Rethink Robotics shuts down - ph0rque
https://www.theverge.com/2018/10/4/17935820/rethink-robotics-shuts-down-baxter-sawyer-robot-cobots
======
notnot
Isn't making a robot that looks like a human to replace a human's job a bit
like making a mechanical horse to fulfill our transportation needs?

Having worked with robotics for years I can say the amount of setup work that
goes into installing fully-functional hardware and software and getting a
robotic process running smoothly is enormous. The basic idea is that
everything, the robot, all the hardware, all the firmware/software, the end-
effector, the workpieces, the sensors, etc. is rigidly-defined and over-spec'd
so that with all the tolerance stackup and after all the integration and
process debugging work you set it and DON'T CHANGE IT for as long as possible.
The chaos that ensues from one little component changing it's behavior can be
enormous.

The notion of "smart" robots that you can just slap down or that can just
handle all sorts of unknowns and adjust themselves to changes to me always
seemed like a really, really big challenge, maybe not as challenging as a
driverless car but definitely more of a "general AI" problem.

I'm sure someone has coined the term but there must be some kind of "uncanny
valley" of intelligence: a little intelligence (e.g. the PID controllers that
actually run robots) is great, a lot of intelligence (fully-blown general AI)
is great (if you can get it), but what's in the middle may not be worth the
while.
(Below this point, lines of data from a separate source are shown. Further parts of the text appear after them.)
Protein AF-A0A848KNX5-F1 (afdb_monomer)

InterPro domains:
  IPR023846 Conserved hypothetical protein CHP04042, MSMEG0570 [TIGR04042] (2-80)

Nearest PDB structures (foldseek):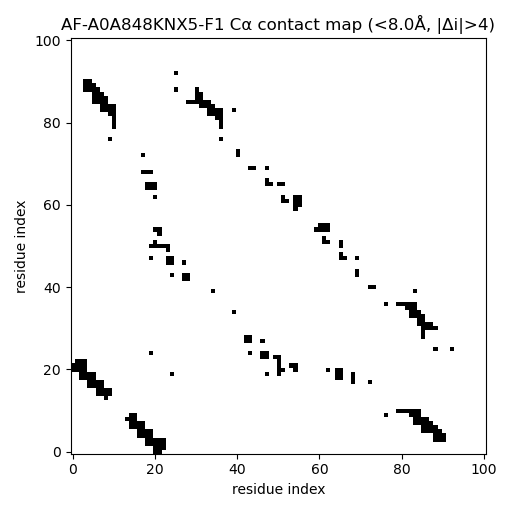
  4m0g-assembly1_B  TM=6.091E-01  e=2.925E+00  Bacillus anthracis str. 'Ames Ancestor'
  4m0g-assembly1_A  TM=6.074E-01  e=4.566E+00  Bacillus anthracis str. 'Ames Ancestor'
  4m9d-assembly1_A  TM=5.421E-01  e=3.773E+00  Bacillus anthracis str. 'Ames Ancestor'

Organism: NCBI:txid2584121

Solvent-accessible surface area (backbone ato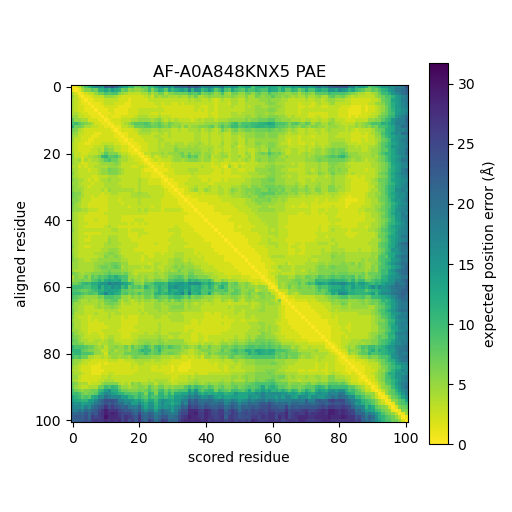ms only — not comparable to full-atom values): 5708 Å² total; per-residue (Å²): 125,62,58,27,41,35,33,34,29,39,64,88,72,51,72,47,80,44,63,34,73,31,68,54,45,63,81,66,46,53,72,73,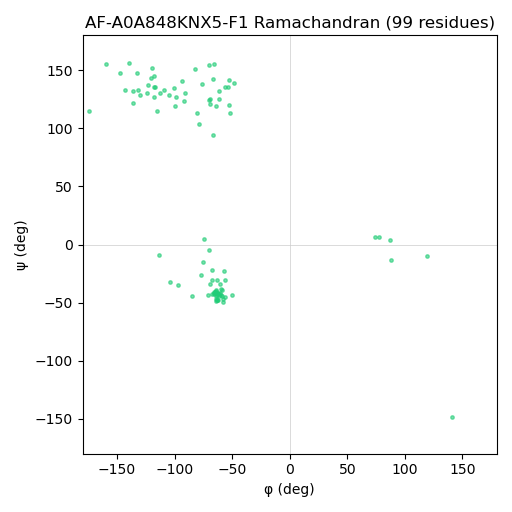41,70,34,45,45,72,55,44,51,54,39,51,50,52,31,42,50,52,31,27,50,55,41,24,77,74,71,75,44,74,50,63,64,37,56,51,40,51,49,55,50,51,59,69,46,57,94,52,79,55,45,32,30,30,69,42,50,39,72,64,73,81,69,77,92,73,77,93,129

Radius of gyration: 14.14 Å; Cα contacts (8 Å, |Δi|>4): 155; chains: 1; bounding box: 25×40×34 Å

Secondary structure (DSSP, 8-state):
---EEEEEE-TTS-EEEEEESSTTHHHH--TT-EEEHHHHHHHHHHHHHHHHHHHHHHHSS--HHHHHHHHHHHHHHTT--SEEEEEEEESPPPP------

Sequence (101 aa):
MPEMTFLVEWPGGQRQSCYSPSLVMHDYLTTGSSYPVTEFLALVDTALTEASERVRAKYGTYCTSAMQQLAEIREAAHGVAGTVRVLSMTPQLPAPQGASK

pLDDT: mean 85.09, std 11.64, range [41.62, 94.5]

Foldseek 3Di:
DDKKWWWKAAVVRDIDIFTAHDPLLVVQDDA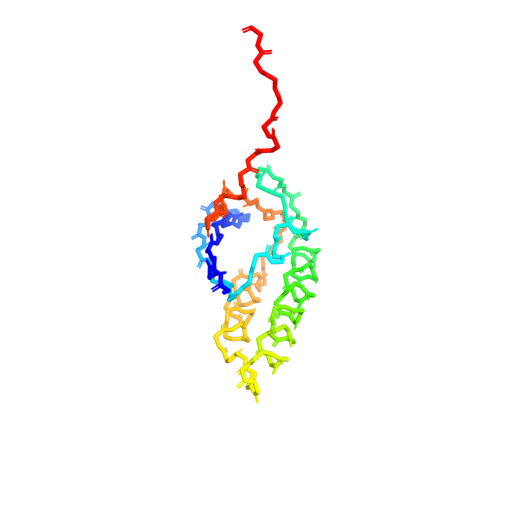FDKAWLVSVLVSLVVSLVVSQVVCCVVVVDGDPSSVVRSVVSVVVSVVGGDIMHTHDMPPDDPDPPDDDD

Mean predicted aligned error: 6.19 Å

Structure (mmCIF, N/CA/C/O backbone):
data_AF-A0A848KNX5-F1
#
_entry.id   AF-A0A848KNX5-F1
#
loop_
_atom_site.group_PDB
_atom_site.id
_atom_site.type_symbol
_atom_site.label_atom_id
_atom_site.label_alt_id
_atom_site.label_comp_id
_atom_site.label_asym_id
_atom_site.label_entity_id
_atom_site.label_seq_id
_atom_site.pdbx_PDB_ins_code
_atom_site.Cartn_x
_atom_site.Cartn_y
_atom_site.Cartn_z
_atom_site.occupancy
_atom_site.B_iso_or_equiv
_atom_site.auth_seq_id
_atom_site.auth_comp_id
_atom_site.auth_asym_id
_atom_site.auth_atom_id
_atom_site.pdbx_PDB_model_num
ATOM 1 N N . MET A 1 1 ? 11.441 1.175 -16.876 1.00 63.19 1 MET A N 1
ATOM 2 C CA . MET A 1 1 ? 10.576 0.808 -15.749 1.00 63.19 1 MET A CA 1
ATOM 3 C C . MET A 1 1 ? 10.918 1.796 -14.674 1.00 63.19 1 MET A C 1
ATOM 5 O O . MET A 1 1 ? 12.026 1.710 -14.164 1.00 63.19 1 MET A O 1
ATOM 9 N N . PRO A 1 2 ? 10.089 2.819 -14.475 1.00 74.12 2 PRO A N 1
ATOM 10 C CA . PRO A 1 2 ? 10.255 3.668 -13.316 1.00 74.12 2 PRO A CA 1
ATOM 11 C C . PRO A 1 2 ? 9.880 2.849 -12.082 1.00 74.12 2 PRO A C 1
ATOM 13 O O . PRO A 1 2 ? 8.807 2.245 -12.029 1.00 74.12 2 PRO A O 1
ATOM 16 N N . GLU A 1 3 ? 10.809 2.792 -11.140 1.00 82.62 3 GLU A N 1
ATOM 17 C CA . GLU A 1 3 ? 10.511 2.387 -9.777 1.00 82.62 3 GLU A CA 1
ATOM 18 C C . GLU A 1 3 ? 9.599 3.421 -9.121 1.00 82.62 3 GLU A C 1
ATOM 20 O O . GLU A 1 3 ? 9.552 4.588 -9.529 1.00 82.62 3 GLU A O 1
ATOM 25 N N . MET A 1 4 ? 8.851 2.983 -8.120 1.00 87.69 4 MET A N 1
ATOM 26 C CA . MET A 1 4 ? 7.956 3.846 -7.383 1.00 87.69 4 MET A CA 1
ATOM 27 C C . MET A 1 4 ? 7.983 3.538 -5.895 1.00 87.69 4 MET A C 1
ATOM 29 O O . MET A 1 4 ? 8.257 2.422 -5.469 1.00 87.69 4 MET A O 1
ATOM 33 N N . THR A 1 5 ? 7.620 4.533 -5.106 1.00 90.00 5 THR A N 1
ATOM 34 C CA . THR A 1 5 ? 7.502 4.447 -3.662 1.00 90.00 5 THR A CA 1
ATOM 35 C C . THR A 1 5 ? 6.169 5.048 -3.259 1.00 90.00 5 THR A C 1
ATOM 37 O O . THR A 1 5 ? 5.808 6.129 -3.721 1.00 90.00 5 THR A O 1
ATOM 40 N N . PHE A 1 6 ? 5.426 4.369 -2.399 1.00 91.50 6 PHE A N 1
ATOM 41 C CA . PHE A 1 6 ? 4.151 4.845 -1.887 1.00 91.50 6 PHE A CA 1
ATOM 42 C C . PHE A 1 6 ? 4.169 4.905 -0.365 1.00 91.50 6 PHE A C 1
ATOM 44 O O . PHE A 1 6 ? 4.696 4.022 0.307 1.00 91.50 6 PHE A O 1
ATOM 51 N N . LEU A 1 7 ? 3.614 5.981 0.180 1.00 93.12 7 LEU A N 1
ATOM 52 C CA . LEU A 1 7 ? 3.499 6.211 1.607 1.00 93.12 7 LEU A CA 1
ATOM 53 C C . LEU A 1 7 ? 2.099 5.819 2.056 1.00 93.12 7 LEU A C 1
ATOM 55 O O . LEU A 1 7 ? 1.107 6.318 1.522 1.00 93.12 7 LEU A O 1
ATOM 59 N N . VAL A 1 8 ? 2.025 4.970 3.071 1.00 94.25 8 VAL A N 1
ATOM 60 C CA . VAL A 1 8 ? 0.771 4.584 3.714 1.00 94.25 8 VAL A CA 1
ATOM 61 C C . VAL A 1 8 ? 0.777 4.962 5.181 1.00 94.25 8 VAL A C 1
ATOM 63 O O . VAL A 1 8 ? 1.827 5.046 5.811 1.00 94.25 8 VAL A O 1
ATOM 66 N N . GLU A 1 9 ? -0.404 5.205 5.724 1.00 94.50 9 GLU A N 1
ATOM 67 C CA . GLU A 1 9 ? -0.641 5.439 7.137 1.00 94.50 9 GLU A CA 1
ATOM 68 C C . GLU A 1 9 ? -1.500 4.303 7.684 1.00 94.50 9 GLU A C 1
ATOM 70 O O . GLU A 1 9 ? -2.646 4.115 7.274 1.00 94.50 9 GLU A O 1
ATOM 75 N N . TRP A 1 10 ? -0.919 3.530 8.591 1.00 93.62 10 TRP A N 1
ATOM 76 C CA . TRP A 1 10 ? -1.575 2.462 9.325 1.00 93.62 10 TRP A CA 1
ATOM 77 C C . TRP A 1 10 ? -2.581 3.029 10.332 1.00 93.62 10 TRP A C 1
ATOM 79 O O . TRP A 1 10 ? -2.410 4.155 10.824 1.00 93.62 10 TRP A O 1
ATOM 89 N N . PRO A 1 11 ? -3.61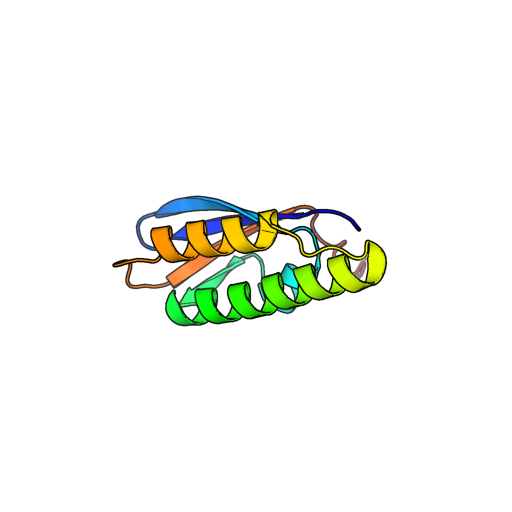2 2.253 10.705 1.00 89.38 11 PRO A N 1
ATOM 90 C CA . PRO A 1 11 ? -4.525 2.663 11.759 1.00 89.38 11 PRO A CA 1
ATOM 91 C C . PRO A 1 11 ? -3.742 2.756 13.076 1.00 89.38 11 PRO A C 1
ATOM 93 O O . PRO A 1 11 ? -3.115 1.801 13.525 1.00 89.38 11 PRO A O 1
ATOM 96 N N . GLY A 1 12 ? -3.714 3.960 13.645 1.00 85.31 12 GLY A N 1
ATOM 97 C CA . GLY A 1 12 ? -2.802 4.341 14.730 1.00 85.31 12 GLY A CA 1
ATOM 98 C C . GLY A 1 12 ? -1.863 5.497 14.367 1.00 85.31 12 GLY A C 1
ATOM 99 O O . GLY A 1 12 ? -1.228 6.059 15.251 1.00 85.31 12 GLY A O 1
ATOM 100 N N . GLY A 1 13 ? -1.805 5.896 13.089 1.00 87.56 13 GLY A N 1
ATOM 101 C CA . GLY A 1 13 ? -1.020 7.046 12.622 1.00 87.56 13 GLY A CA 1
ATOM 102 C C . GLY A 1 13 ? 0.432 6.716 12.269 1.00 87.56 13 GLY A C 1
ATOM 103 O O . GLY A 1 13 ? 1.201 7.614 11.925 1.00 87.56 13 GLY A O 1
ATOM 104 N N . GLN A 1 14 ? 0.820 5.439 12.330 1.00 90.56 14 GLN A N 1
ATOM 105 C CA . GLN A 1 14 ? 2.141 4.997 11.897 1.00 90.56 14 GLN A CA 1
ATOM 106 C C . GLN A 1 14 ? 2.243 5.097 10.376 1.00 90.56 14 GLN A C 1
ATOM 108 O O . GLN A 1 14 ? 1.439 4.515 9.655 1.00 90.56 14 GLN A O 1
ATOM 113 N N . ARG A 1 15 ? 3.249 5.815 9.87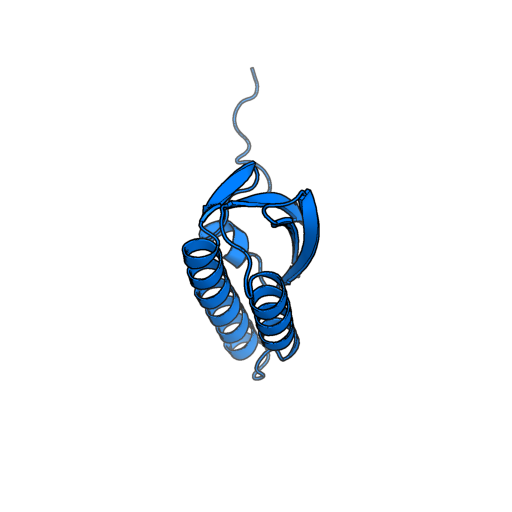8 1.00 93.69 15 ARG A N 1
ATOM 114 C CA . ARG A 1 15 ? 3.476 5.984 8.440 1.00 93.69 15 ARG A CA 1
ATOM 115 C C . ARG A 1 15 ? 4.578 5.051 7.969 1.00 93.69 15 ARG A C 1
ATOM 117 O O . ARG A 1 15 ? 5.628 4.985 8.601 1.00 93.69 15 ARG A O 1
ATOM 124 N N . GLN A 1 16 ? 4.354 4.371 6.853 1.00 92.56 16 GLN A N 1
ATOM 125 C CA . GLN A 1 16 ? 5.303 3.440 6.258 1.00 92.56 16 GLN A CA 1
ATOM 126 C C . GLN A 1 16 ? 5.484 3.741 4.777 1.00 92.56 16 GLN A C 1
ATOM 128 O O . GLN A 1 16 ? 4.519 3.854 4.023 1.00 92.56 16 GLN A O 1
ATOM 133 N N . SER A 1 17 ? 6.742 3.871 4.370 1.00 91.69 17 SER A N 1
ATOM 134 C CA . SER A 1 17 ? 7.127 4.045 2.975 1.00 91.69 17 SER A CA 1
ATOM 135 C C . SER A 1 17 ? 7.410 2.678 2.370 1.00 91.69 17 SER A C 1
ATOM 137 O O . SER A 1 17 ? 8.252 1.952 2.886 1.00 91.69 17 SER A O 1
ATOM 139 N N . CYS A 1 18 ? 6.718 2.342 1.289 1.00 90.00 18 CYS A N 1
ATOM 140 C CA . CYS A 1 18 ? 6.805 1.050 0.624 1.00 90.00 18 CYS A CA 1
ATOM 141 C C . CYS A 1 18 ? 7.323 1.224 -0.803 1.00 90.00 18 CYS A C 1
ATOM 143 O O . CYS A 1 18 ? 6.869 2.108 -1.528 1.00 90.00 18 CYS A O 1
ATOM 145 N N . TYR A 1 19 ? 8.252 0.373 -1.215 1.00 88.44 19 TYR A N 1
ATOM 146 C CA . TYR A 1 19 ? 8.846 0.362 -2.543 1.00 88.44 19 TYR A CA 1
ATOM 147 C C . TYR A 1 19 ? 8.127 -0.604 -3.494 1.00 88.44 19 TYR A C 1
ATOM 149 O O . TYR A 1 19 ? 7.775 -1.721 -3.127 1.00 88.44 19 TYR A O 1
ATOM 157 N N . SER A 1 20 ? 7.961 -0.208 -4.752 1.00 85.75 20 SER A N 1
ATOM 158 C CA . SER A 1 20 ? 7.500 -1.078 -5.829 1.00 85.75 20 SER A CA 1
ATOM 159 C C . SER A 1 20 ? 8.338 -0.860 -7.094 1.00 85.75 20 SER A C 1
ATOM 161 O O . SER A 1 20 ? 8.508 0.274 -7.540 1.00 85.75 20 SER A O 1
ATOM 163 N N . PRO A 1 21 ? 8.817 -1.927 -7.752 1.00 83.81 21 PRO A N 1
ATOM 164 C CA . PRO A 1 21 ? 9.596 -1.818 -8.987 1.00 83.81 21 PRO A CA 1
ATOM 165 C C . PRO A 1 21 ? 8.742 -1.468 -10.228 1.00 83.81 21 PRO A C 1
ATOM 167 O O . PRO A 1 21 ? 9.257 -1.465 -11.348 1.00 83.81 21 PRO A O 1
ATOM 170 N N . SER A 1 22 ? 7.435 -1.214 -10.068 1.00 84.75 22 SER A N 1
ATOM 171 C CA . SER A 1 22 ? 6.499 -0.948 -11.166 1.00 84.75 22 SER A CA 1
ATOM 172 C C . SER A 1 22 ? 5.392 0.027 -10.766 1.00 84.75 22 SER A C 1
ATOM 174 O O . SER A 1 22 ? 4.881 -0.032 -9.650 1.00 84.75 22 SER A O 1
ATOM 176 N N . LEU A 1 23 ? 4.936 0.837 -11.729 1.00 85.38 23 LEU A N 1
ATOM 177 C CA . LEU A 1 23 ? 3.809 1.772 -11.574 1.00 85.38 23 LEU A CA 1
ATOM 178 C C . LEU A 1 23 ? 2.436 1.112 -11.451 1.00 85.38 23 LEU A C 1
ATOM 180 O O . LEU A 1 23 ? 1.460 1.814 -11.208 1.00 85.38 23 LEU A O 1
ATOM 184 N N . VAL A 1 24 ? 2.365 -0.214 -11.581 1.00 88.62 24 VAL A N 1
ATOM 185 C CA . VAL A 1 24 ? 1.113 -0.975 -11.487 1.00 88.62 24 VAL A CA 1
ATOM 186 C C . VAL A 1 24 ? 0.380 -0.746 -10.161 1.00 88.62 24 VAL A C 1
ATOM 188 O O . VAL A 1 24 ? -0.832 -0.880 -10.103 1.00 88.62 24 VAL A O 1
ATOM 191 N N . MET A 1 25 ? 1.073 -0.324 -9.093 1.00 87.81 25 MET A N 1
ATOM 192 C CA . MET A 1 25 ? 0.400 0.003 -7.829 1.00 87.81 25 MET A CA 1
ATOM 193 C C . MET A 1 25 ? -0.690 1.063 -8.006 1.00 87.81 25 MET A C 1
ATOM 195 O O . MET A 1 25 ? -1.653 1.032 -7.255 1.00 87.81 25 MET A O 1
ATOM 199 N N . HIS A 1 26 ? -0.561 1.985 -8.967 1.00 86.56 26 HIS A N 1
ATOM 200 C CA . HIS A 1 26 ? -1.581 3.005 -9.244 1.00 86.56 26 HIS A CA 1
ATOM 201 C C . HIS A 1 26 ? -2.886 2.431 -9.814 1.00 86.56 26 HIS A C 1
ATOM 203 O O . HIS A 1 26 ? -3.924 3.073 -9.690 1.00 86.56 26 HIS A O 1
ATOM 209 N N . ASP A 1 27 ? -2.853 1.239 -10.416 1.00 88.44 27 ASP A N 1
ATOM 210 C CA . ASP A 1 27 ? -4.053 0.545 -10.900 1.00 88.44 27 ASP A CA 1
ATOM 211 C C . ASP A 1 27 ? -4.841 -0.108 -9.748 1.00 88.44 27 ASP A C 1
ATOM 213 O O . ASP A 1 27 ? -6.053 -0.287 -9.845 1.00 88.44 27 ASP A O 1
ATOM 217 N N . TYR A 1 28 ? -4.159 -0.441 -8.645 1.00 90.00 28 TYR A N 1
ATOM 218 C CA . TYR A 1 28 ? -4.743 -1.131 -7.485 1.00 90.00 28 TYR A CA 1
ATOM 219 C C . TYR A 1 28 ? -5.002 -0.207 -6.290 1.00 90.00 28 TYR A C 1
ATOM 221 O O . TYR A 1 28 ? -5.926 -0.439 -5.514 1.00 90.00 28 TYR A O 1
ATOM 229 N N . LEU A 1 29 ? -4.176 0.822 -6.105 1.00 90.56 29 LEU A N 1
ATOM 230 C CA . LEU A 1 29 ? -4.246 1.762 -4.994 1.00 90.56 29 LEU A CA 1
ATOM 231 C C . LEU A 1 29 ? -4.505 3.172 -5.508 1.00 90.56 29 LEU A C 1
ATOM 233 O O . LEU A 1 29 ? -3.974 3.608 -6.524 1.00 90.56 29 LEU A O 1
ATOM 237 N N . THR A 1 30 ? -5.273 3.926 -4.730 1.00 89.50 30 THR A N 1
ATOM 238 C CA . THR A 1 30 ? -5.576 5.329 -5.017 1.00 89.50 30 THR A CA 1
ATOM 239 C C . THR A 1 30 ? -5.039 6.197 -3.894 1.00 89.50 30 THR A C 1
ATOM 241 O O . THR A 1 30 ? -5.345 5.965 -2.724 1.00 89.50 30 THR A O 1
ATOM 244 N N . THR A 1 31 ? -4.248 7.209 -4.248 1.00 90.25 31 THR A N 1
ATOM 245 C CA . THR A 1 31 ? -3.757 8.199 -3.282 1.00 90.25 31 THR A CA 1
ATOM 246 C C . THR A 1 31 ? -4.934 8.948 -2.655 1.00 90.25 31 THR A C 1
ATOM 248 O O . THR A 1 31 ? -5.829 9.405 -3.360 1.00 90.25 31 THR A O 1
ATOM 251 N N . GLY A 1 32 ? -4.936 9.079 -1.330 1.00 89.69 32 GLY A N 1
ATOM 252 C CA . GLY A 1 32 ? -6.015 9.689 -0.553 1.00 89.69 32 GLY A CA 1
ATOM 253 C C . GLY A 1 32 ? -7.124 8.721 -0.133 1.00 89.69 32 GLY A C 1
ATOM 254 O O . GLY A 1 32 ? -7.906 9.066 0.753 1.00 89.69 32 GLY A O 1
ATOM 255 N N . SER A 1 33 ? -7.176 7.512 -0.701 1.00 91.25 33 SER A N 1
ATOM 256 C CA . SER A 1 33 ? -8.149 6.489 -0.309 1.00 91.25 33 SER A CA 1
ATOM 257 C C . SER A 1 33 ? -7.700 5.714 0.928 1.00 91.25 33 SER A C 1
ATOM 259 O O . SER A 1 33 ? -6.505 5.517 1.176 1.00 91.25 33 SER A O 1
ATOM 261 N N . SER A 1 34 ? -8.688 5.245 1.689 1.00 93.62 34 SER A N 1
ATOM 262 C CA . SER A 1 34 ? -8.501 4.374 2.845 1.00 93.62 34 SER A CA 1
ATOM 263 C C . SER A 1 34 ? -9.090 2.999 2.557 1.00 93.62 34 SER A C 1
ATOM 265 O O . SER A 1 34 ? -10.246 2.905 2.154 1.00 93.62 34 SER A O 1
ATOM 267 N N . TYR A 1 35 ? -8.318 1.950 2.813 1.00 93.75 35 TYR A N 1
ATOM 268 C CA . TYR A 1 35 ? -8.698 0.558 2.580 1.00 93.75 35 TYR A CA 1
ATOM 269 C C . TYR A 1 35 ? -8.645 -0.223 3.895 1.00 93.75 35 TYR A C 1
ATOM 271 O O . TYR A 1 35 ? -7.747 0.027 4.701 1.00 93.75 35 TYR A O 1
ATOM 279 N N . PRO A 1 36 ? -9.554 -1.175 4.154 1.00 94.50 36 PRO A N 1
ATOM 280 C CA . PRO A 1 36 ? -9.392 -2.129 5.248 1.00 94.50 36 PRO A CA 1
ATOM 281 C C . PRO A 1 36 ? -8.029 -2.822 5.167 1.00 94.50 36 PRO A C 1
ATOM 283 O O . PRO A 1 36 ? -7.587 -3.159 4.072 1.00 94.50 36 PRO A O 1
ATOM 286 N N . VAL A 1 37 ? -7.369 -3.070 6.303 1.00 92.88 37 VAL A N 1
ATOM 287 C CA . VAL A 1 37 ? -6.040 -3.721 6.332 1.00 92.88 37 VAL A CA 1
ATOM 288 C C . VAL A 1 37 ? -6.018 -5.016 5.506 1.00 92.88 37 VAL A C 1
ATOM 290 O O . VAL A 1 37 ? -5.095 -5.238 4.730 1.00 92.88 37 VAL A O 1
ATOM 293 N N . THR A 1 38 ? -7.055 -5.847 5.614 1.00 91.69 38 THR A N 1
ATOM 294 C CA . THR A 1 38 ? -7.182 -7.106 4.862 1.00 91.69 38 THR A CA 1
ATOM 295 C C . THR A 1 38 ? -7.283 -6.899 3.351 1.00 91.69 38 THR A C 1
ATOM 297 O O . THR A 1 38 ? -6.654 -7.625 2.585 1.00 91.69 38 THR A O 1
ATOM 300 N N . GLU A 1 39 ? -8.051 -5.901 2.919 1.00 93.25 39 GLU A N 1
ATOM 301 C CA . GLU A 1 39 ? -8.224 -5.555 1.508 1.00 93.25 39 GLU A CA 1
ATOM 302 C C . GLU A 1 39 ? -6.952 -4.929 0.939 1.00 93.25 39 GLU A C 1
ATOM 304 O O . GLU A 1 39 ? -6.481 -5.330 -0.121 1.00 93.25 39 GLU A O 1
ATOM 309 N N . PHE A 1 40 ? -6.332 -4.019 1.691 1.00 93.38 40 PHE A N 1
ATOM 310 C CA . PHE A 1 40 ? -5.050 -3.421 1.346 1.00 93.38 40 PHE A CA 1
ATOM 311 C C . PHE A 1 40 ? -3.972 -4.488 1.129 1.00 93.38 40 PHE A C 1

Getting the answer correctly 99% of the time doesn't work if you need
99.9% success rate.

From an investment standpoint I would be looking for companies with a REALLY
specific well-defined problem that "medium AI" could solve rather than someone
who's claiming to take medium AI and apply it vaguely/generally.

I guess that's my take away from this: work on specifying the problem before
you work on the solution.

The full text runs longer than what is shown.